Welcome to American Blues Theater’s 30th anniversary season “Seeing is Believing”. To date, our theater has operated and created art through five presidencies: Ronald Reagan, George H. W. Bush, Bill Clinton, George W. Bush, and Barack Obama. During the run of this production, the 2016 presidential primaries will shape the November election. In a year from now, the new president will move into the chief executive’s residence. This president will set his or her policy goals and vision. Our country and world will acclimatize to this new standard. The White House domestic staff will undertake an additional charge – to adapt more familiarly to another president’s personal preferences.

Imagine bearing witness to the internal secret workings of the White House for decades. Now imagine living those years as an African American before civil rights. Alonzo Fields was the first African American to be promoted to chief butler. He wrote in his book My 21 Years in the White House: “Boys, remember that we are helping to make history. We have a small part…but they can’t do much here without us.”

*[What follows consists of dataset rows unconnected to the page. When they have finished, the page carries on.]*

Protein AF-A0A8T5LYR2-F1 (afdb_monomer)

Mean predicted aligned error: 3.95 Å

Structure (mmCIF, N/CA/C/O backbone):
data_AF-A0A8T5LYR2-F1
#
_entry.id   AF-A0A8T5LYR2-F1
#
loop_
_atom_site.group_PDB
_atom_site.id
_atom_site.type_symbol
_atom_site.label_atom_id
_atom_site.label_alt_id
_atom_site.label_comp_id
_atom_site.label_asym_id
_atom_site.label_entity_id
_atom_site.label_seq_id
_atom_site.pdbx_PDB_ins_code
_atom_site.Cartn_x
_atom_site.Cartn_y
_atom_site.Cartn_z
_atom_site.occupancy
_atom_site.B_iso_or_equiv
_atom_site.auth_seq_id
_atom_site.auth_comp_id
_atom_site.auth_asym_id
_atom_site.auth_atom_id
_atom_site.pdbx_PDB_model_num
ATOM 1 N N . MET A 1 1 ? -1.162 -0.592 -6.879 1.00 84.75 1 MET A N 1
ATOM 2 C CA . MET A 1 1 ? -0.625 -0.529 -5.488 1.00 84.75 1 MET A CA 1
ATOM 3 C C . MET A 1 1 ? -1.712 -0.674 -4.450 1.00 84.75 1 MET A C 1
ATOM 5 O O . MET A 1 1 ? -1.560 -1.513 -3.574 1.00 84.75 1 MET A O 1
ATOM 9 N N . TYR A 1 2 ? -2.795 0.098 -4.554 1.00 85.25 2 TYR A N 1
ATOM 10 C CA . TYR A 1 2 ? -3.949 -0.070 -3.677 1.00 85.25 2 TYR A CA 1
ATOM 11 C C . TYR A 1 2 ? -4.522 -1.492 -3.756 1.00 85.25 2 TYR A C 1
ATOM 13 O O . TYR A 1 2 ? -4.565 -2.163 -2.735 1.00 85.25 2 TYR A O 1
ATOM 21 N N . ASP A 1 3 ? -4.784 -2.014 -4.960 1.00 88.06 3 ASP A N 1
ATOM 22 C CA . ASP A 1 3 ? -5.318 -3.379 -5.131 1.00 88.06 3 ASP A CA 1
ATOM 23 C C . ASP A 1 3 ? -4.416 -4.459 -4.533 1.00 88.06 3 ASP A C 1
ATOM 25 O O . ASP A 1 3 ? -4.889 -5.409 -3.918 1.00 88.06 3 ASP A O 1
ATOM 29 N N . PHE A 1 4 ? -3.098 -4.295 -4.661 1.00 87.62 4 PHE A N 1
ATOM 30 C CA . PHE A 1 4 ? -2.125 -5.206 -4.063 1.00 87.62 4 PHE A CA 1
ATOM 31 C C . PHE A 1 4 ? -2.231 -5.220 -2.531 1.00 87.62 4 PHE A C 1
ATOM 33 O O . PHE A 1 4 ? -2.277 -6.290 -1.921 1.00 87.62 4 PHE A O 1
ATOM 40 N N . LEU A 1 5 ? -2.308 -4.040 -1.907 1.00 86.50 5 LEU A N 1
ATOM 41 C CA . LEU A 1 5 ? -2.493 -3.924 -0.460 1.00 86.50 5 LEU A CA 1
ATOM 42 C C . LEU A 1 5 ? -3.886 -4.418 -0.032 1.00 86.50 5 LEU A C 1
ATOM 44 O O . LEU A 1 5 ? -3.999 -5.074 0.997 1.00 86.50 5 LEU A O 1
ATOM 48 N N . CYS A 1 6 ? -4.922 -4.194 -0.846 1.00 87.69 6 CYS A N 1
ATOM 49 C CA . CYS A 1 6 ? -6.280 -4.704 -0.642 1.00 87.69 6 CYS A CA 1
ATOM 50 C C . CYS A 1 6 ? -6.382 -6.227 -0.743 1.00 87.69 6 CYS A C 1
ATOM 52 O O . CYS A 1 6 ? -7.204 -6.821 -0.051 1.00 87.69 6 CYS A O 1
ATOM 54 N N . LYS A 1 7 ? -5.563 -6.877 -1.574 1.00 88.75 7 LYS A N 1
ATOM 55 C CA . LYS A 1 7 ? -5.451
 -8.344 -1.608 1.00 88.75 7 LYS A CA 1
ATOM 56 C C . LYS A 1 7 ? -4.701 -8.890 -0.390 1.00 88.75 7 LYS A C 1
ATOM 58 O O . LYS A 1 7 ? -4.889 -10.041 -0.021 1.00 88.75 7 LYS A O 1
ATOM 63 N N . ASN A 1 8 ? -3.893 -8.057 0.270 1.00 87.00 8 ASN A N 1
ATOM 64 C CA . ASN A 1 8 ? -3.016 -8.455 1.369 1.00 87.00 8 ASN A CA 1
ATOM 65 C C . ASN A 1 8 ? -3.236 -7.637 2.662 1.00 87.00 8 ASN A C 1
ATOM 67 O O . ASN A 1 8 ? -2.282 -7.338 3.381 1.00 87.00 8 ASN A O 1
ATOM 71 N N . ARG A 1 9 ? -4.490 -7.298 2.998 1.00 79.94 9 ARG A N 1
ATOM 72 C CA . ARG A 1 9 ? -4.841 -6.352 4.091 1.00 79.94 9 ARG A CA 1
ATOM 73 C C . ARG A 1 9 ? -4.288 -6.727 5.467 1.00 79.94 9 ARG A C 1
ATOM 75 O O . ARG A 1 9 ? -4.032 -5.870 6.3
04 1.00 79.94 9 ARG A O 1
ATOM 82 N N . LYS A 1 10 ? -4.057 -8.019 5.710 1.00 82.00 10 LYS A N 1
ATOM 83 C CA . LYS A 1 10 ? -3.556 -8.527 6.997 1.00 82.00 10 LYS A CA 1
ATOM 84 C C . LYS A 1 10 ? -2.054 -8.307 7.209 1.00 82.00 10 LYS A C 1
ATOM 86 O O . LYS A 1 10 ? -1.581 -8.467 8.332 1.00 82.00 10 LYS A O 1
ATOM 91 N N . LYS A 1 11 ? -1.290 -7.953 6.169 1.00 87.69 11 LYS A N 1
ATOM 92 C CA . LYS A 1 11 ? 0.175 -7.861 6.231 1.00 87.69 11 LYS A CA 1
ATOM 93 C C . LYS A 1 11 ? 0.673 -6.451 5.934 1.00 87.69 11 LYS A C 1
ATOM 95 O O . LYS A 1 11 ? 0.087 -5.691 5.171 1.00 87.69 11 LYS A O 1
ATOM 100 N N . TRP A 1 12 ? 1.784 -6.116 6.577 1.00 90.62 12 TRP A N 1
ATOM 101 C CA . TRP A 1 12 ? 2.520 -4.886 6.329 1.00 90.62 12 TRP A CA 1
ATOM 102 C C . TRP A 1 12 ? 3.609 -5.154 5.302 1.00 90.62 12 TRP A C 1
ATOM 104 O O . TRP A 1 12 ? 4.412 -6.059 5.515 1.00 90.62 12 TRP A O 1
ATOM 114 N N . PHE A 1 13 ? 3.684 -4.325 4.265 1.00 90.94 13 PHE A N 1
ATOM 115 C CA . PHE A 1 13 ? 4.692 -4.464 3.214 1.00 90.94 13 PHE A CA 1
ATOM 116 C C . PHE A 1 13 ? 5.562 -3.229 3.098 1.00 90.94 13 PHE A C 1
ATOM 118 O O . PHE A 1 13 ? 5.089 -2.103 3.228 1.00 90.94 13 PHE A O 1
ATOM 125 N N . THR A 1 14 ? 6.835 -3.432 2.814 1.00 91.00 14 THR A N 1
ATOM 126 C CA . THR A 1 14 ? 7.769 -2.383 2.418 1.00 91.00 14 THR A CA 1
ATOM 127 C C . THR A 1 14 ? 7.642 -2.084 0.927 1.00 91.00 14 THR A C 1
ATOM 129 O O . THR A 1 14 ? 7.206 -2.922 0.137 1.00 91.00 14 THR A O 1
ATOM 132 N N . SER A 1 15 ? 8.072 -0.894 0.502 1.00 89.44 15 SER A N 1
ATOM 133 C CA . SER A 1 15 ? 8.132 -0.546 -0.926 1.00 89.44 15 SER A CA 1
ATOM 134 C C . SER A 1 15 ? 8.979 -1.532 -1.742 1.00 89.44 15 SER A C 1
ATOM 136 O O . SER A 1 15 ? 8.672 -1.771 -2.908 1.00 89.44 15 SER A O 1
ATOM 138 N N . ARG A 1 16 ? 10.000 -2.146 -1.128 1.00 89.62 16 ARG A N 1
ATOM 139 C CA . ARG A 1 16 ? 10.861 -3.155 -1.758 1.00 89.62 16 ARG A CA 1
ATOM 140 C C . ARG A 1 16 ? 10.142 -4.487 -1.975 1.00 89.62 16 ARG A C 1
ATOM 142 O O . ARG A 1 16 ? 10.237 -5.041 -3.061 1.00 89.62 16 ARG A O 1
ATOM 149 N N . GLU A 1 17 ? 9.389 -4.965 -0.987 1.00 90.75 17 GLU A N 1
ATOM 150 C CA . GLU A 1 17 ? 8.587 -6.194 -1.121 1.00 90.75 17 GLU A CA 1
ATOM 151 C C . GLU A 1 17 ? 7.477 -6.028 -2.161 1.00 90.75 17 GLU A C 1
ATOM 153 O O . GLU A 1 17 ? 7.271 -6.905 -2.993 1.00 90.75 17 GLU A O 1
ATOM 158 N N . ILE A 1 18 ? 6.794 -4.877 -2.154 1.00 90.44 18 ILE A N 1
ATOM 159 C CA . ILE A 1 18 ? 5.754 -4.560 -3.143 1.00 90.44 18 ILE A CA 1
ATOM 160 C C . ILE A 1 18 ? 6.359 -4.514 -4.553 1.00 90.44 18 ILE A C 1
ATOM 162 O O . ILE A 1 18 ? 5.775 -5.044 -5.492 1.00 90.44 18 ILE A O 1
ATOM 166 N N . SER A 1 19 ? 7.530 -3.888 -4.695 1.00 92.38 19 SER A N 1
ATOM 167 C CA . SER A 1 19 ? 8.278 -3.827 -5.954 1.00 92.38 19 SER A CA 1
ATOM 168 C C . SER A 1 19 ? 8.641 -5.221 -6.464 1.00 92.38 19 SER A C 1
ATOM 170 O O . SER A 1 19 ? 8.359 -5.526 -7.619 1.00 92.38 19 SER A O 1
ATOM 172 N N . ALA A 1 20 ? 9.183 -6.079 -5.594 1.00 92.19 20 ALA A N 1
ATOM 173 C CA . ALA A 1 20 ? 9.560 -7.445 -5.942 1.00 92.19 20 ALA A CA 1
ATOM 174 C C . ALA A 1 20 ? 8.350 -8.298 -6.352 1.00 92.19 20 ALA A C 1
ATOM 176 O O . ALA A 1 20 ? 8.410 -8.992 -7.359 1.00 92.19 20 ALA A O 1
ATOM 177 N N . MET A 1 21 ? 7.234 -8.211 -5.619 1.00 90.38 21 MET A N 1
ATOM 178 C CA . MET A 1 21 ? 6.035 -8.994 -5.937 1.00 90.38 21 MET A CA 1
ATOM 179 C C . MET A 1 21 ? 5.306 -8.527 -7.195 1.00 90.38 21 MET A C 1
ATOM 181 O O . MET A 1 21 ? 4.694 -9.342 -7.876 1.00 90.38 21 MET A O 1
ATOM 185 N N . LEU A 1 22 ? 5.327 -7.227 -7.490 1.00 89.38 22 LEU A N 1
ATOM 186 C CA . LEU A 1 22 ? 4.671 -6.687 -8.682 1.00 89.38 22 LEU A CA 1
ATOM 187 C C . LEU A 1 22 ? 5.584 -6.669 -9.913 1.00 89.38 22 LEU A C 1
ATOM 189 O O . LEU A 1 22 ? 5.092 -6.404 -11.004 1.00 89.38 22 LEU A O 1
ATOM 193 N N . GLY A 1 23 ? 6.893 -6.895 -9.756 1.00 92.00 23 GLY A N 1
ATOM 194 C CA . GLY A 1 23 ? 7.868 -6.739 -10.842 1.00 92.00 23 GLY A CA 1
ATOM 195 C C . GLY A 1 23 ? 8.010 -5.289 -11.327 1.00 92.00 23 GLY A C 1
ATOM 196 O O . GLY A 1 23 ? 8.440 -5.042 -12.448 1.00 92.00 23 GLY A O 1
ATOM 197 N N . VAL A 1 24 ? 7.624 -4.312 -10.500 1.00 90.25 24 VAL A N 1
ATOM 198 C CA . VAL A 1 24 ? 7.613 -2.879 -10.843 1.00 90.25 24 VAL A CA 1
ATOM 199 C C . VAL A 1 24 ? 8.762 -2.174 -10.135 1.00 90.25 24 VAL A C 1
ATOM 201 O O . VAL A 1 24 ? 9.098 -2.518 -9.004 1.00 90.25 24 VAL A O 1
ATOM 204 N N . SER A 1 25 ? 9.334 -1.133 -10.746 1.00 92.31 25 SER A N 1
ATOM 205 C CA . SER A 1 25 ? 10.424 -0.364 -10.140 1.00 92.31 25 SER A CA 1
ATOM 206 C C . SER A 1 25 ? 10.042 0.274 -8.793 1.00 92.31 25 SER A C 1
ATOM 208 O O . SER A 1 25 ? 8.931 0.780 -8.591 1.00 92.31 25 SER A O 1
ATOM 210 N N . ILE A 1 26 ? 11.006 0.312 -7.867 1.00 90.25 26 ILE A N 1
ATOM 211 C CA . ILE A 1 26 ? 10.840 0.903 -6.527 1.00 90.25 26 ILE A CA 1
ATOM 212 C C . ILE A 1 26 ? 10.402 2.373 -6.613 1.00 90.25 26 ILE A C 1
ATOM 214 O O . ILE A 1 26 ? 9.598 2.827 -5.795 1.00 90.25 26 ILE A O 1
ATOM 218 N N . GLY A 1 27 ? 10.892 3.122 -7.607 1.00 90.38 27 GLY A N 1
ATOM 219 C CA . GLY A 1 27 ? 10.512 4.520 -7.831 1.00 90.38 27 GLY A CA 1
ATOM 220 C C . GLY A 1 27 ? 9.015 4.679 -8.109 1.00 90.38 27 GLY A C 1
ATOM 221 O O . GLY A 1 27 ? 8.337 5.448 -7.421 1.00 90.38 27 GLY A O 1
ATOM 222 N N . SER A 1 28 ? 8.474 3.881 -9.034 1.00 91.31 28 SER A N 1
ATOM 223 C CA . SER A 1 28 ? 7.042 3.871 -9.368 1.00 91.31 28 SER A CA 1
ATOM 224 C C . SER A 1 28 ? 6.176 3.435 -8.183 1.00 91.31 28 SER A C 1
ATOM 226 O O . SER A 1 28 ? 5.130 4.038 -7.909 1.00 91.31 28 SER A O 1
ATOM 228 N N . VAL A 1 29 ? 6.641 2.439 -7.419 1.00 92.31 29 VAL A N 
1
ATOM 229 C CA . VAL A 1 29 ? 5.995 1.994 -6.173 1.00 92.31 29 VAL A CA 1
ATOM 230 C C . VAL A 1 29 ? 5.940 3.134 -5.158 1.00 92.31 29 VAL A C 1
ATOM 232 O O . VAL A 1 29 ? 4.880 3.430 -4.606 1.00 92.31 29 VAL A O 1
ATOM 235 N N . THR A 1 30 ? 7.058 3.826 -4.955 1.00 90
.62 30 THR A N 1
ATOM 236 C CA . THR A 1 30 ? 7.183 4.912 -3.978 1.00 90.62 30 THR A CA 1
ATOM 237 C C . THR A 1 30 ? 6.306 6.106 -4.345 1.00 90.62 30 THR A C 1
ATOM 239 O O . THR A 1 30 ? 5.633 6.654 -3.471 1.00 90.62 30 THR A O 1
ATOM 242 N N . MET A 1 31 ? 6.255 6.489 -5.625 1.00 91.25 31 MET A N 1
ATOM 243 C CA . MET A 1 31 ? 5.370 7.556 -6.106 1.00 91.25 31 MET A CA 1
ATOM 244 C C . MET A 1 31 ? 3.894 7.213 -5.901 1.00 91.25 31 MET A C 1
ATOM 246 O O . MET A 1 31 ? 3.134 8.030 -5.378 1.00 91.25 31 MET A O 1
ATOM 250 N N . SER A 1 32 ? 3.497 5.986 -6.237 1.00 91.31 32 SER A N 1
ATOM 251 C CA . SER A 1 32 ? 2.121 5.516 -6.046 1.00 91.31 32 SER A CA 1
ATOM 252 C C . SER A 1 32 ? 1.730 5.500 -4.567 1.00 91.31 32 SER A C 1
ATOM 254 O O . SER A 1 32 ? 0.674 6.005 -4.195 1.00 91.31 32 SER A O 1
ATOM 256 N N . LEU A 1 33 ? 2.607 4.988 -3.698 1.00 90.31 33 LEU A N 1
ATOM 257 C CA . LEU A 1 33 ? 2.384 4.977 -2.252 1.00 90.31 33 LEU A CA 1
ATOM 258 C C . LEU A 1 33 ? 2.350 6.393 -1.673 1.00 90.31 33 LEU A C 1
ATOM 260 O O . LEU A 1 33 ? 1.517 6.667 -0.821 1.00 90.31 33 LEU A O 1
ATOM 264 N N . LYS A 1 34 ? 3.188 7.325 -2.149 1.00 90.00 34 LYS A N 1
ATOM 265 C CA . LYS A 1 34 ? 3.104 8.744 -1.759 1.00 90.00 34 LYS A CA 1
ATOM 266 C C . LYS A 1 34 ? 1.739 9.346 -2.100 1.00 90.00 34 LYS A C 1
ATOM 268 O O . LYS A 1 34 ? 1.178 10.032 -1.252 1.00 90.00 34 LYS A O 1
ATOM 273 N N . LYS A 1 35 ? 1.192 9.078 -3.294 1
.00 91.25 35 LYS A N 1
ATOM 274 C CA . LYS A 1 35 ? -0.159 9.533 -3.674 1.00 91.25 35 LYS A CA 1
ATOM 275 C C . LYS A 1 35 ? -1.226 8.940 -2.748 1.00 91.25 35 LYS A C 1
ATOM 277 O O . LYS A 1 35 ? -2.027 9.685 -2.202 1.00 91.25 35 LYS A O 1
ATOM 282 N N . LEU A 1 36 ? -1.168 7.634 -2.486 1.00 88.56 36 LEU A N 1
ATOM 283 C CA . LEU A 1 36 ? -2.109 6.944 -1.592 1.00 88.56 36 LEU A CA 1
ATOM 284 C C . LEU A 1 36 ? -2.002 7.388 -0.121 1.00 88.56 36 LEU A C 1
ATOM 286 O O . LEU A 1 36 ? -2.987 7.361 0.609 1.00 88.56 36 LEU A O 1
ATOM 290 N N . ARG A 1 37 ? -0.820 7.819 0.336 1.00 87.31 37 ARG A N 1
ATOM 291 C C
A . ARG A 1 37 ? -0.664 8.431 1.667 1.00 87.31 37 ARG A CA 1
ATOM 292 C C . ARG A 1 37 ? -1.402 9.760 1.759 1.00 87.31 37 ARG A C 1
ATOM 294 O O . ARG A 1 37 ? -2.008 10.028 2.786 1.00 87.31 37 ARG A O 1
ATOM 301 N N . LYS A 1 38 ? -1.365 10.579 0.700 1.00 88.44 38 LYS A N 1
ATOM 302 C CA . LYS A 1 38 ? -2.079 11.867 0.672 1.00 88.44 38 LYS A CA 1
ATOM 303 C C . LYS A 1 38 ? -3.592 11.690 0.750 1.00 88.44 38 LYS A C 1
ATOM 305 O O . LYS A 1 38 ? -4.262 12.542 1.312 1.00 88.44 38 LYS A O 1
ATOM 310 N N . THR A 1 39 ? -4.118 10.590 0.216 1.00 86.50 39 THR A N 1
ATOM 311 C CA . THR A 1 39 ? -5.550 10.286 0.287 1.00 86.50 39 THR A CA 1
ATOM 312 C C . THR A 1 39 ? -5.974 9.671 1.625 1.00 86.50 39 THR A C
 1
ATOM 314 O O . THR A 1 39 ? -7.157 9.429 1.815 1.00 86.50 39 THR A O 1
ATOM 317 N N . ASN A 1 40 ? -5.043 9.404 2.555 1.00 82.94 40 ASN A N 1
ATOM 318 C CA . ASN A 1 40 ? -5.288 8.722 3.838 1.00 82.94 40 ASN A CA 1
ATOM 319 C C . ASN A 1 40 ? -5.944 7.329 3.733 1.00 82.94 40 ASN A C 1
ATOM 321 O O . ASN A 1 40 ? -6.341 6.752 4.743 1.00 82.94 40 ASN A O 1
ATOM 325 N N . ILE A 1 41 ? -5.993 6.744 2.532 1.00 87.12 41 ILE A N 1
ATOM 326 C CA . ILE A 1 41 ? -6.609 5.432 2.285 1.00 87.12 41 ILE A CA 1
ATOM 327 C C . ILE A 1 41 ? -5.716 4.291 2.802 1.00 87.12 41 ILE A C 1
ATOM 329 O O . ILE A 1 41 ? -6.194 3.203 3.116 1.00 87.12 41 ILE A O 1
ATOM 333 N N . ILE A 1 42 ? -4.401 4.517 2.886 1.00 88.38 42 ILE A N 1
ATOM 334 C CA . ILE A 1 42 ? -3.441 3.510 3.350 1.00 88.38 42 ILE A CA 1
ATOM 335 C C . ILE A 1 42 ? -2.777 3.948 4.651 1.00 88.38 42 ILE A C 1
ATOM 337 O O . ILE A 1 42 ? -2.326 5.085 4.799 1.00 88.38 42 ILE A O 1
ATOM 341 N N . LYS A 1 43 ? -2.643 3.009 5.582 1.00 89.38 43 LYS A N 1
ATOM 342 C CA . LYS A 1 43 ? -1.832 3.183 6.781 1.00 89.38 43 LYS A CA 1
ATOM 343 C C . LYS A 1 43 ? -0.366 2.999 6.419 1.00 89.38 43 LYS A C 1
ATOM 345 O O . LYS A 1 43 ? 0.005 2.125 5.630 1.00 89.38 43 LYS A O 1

We proudly share his story with Chicago. As Mr. Fields’ niece Loretta Fields told The Indianapolis Star: “I look at him as a trailblazer. He paved the way to other opportunities.”
-Gwendolyn Whiteside

LOOKING OVER THE PRESIDENT’S SHOULDER is a one-person play. Why? It was my instinct from the beginning to write this play for one actor. There is something intimate and exhilarating and shared about watching one character tell his or her story. As an audience, we feel close to that character, we feel as though we’ve been cast as his confidant, we feel essential to the experience. We’re here to hear a story. And on a technical level, there is something dangerous and thrilling about watching one actor bravely inhabit the stage for 90 minutes. But secretly, there was more to it than that.

As the chief butler in the White House, Alonzo Fields was required to be silent, to stare straight ahead, not to smile or acknowledge any of the conversations taking place. As an African American in the White House from 1931 to 1953, he stood behind four presidents as the country struggled with its complicated history of racism and classism. I remember feeling there was something perfectly subversive and bold about a one-man play whose character hadn’t been allowed to talk on the job. Finally, Alonzo Fields would get to tell his story. Through the years and the play’s many productions, I’ve also discovered there were many audiences who have wanted to hear his story.

If you’re like me, you might never have heard of Alonzo Fields. I first ran across his name in 1999 while doing research on another project. It was the beginning of my fascination and obsession with Alonzo Fields. Soon I was making phone calls to the Harry S. Truman Library in Independence, Missouri, to the White House, and the Smithsonian. I would travel to Boston and spend time with Alonzo Fields’ second wife, Mayland (who is still living). I would travel to Washington, D.C. and talk to White House staff, spend time in the White House kitchen, the butler’s pantry, and walk up and down the back stairs. I would also walk across Pennsylvania Avenue, sit on a park bench, and look back at the White House — just as Alonzo Fields does in the play. Many years and many productions later, with the American Blues production I’m reminded anew what a wonderful man Fields was, what a complicated moment in history he shares with us, and what a unique role he played. He really was “in the front row watching the passing parade of history…”

Alonzo Fields died in 1994, so I’ll never know what he might have thought about the play and all the attention he’s gotten through the many actors who have played him. If he were here, there are things I’d love to ask him. But mostly I’d want to say thank you. Thank you for teaching me about living a life with grace and elegance, about doing a job with a sense of purpose and pride, and about being an artist who served dinner to four presidents and their families — but served his country too.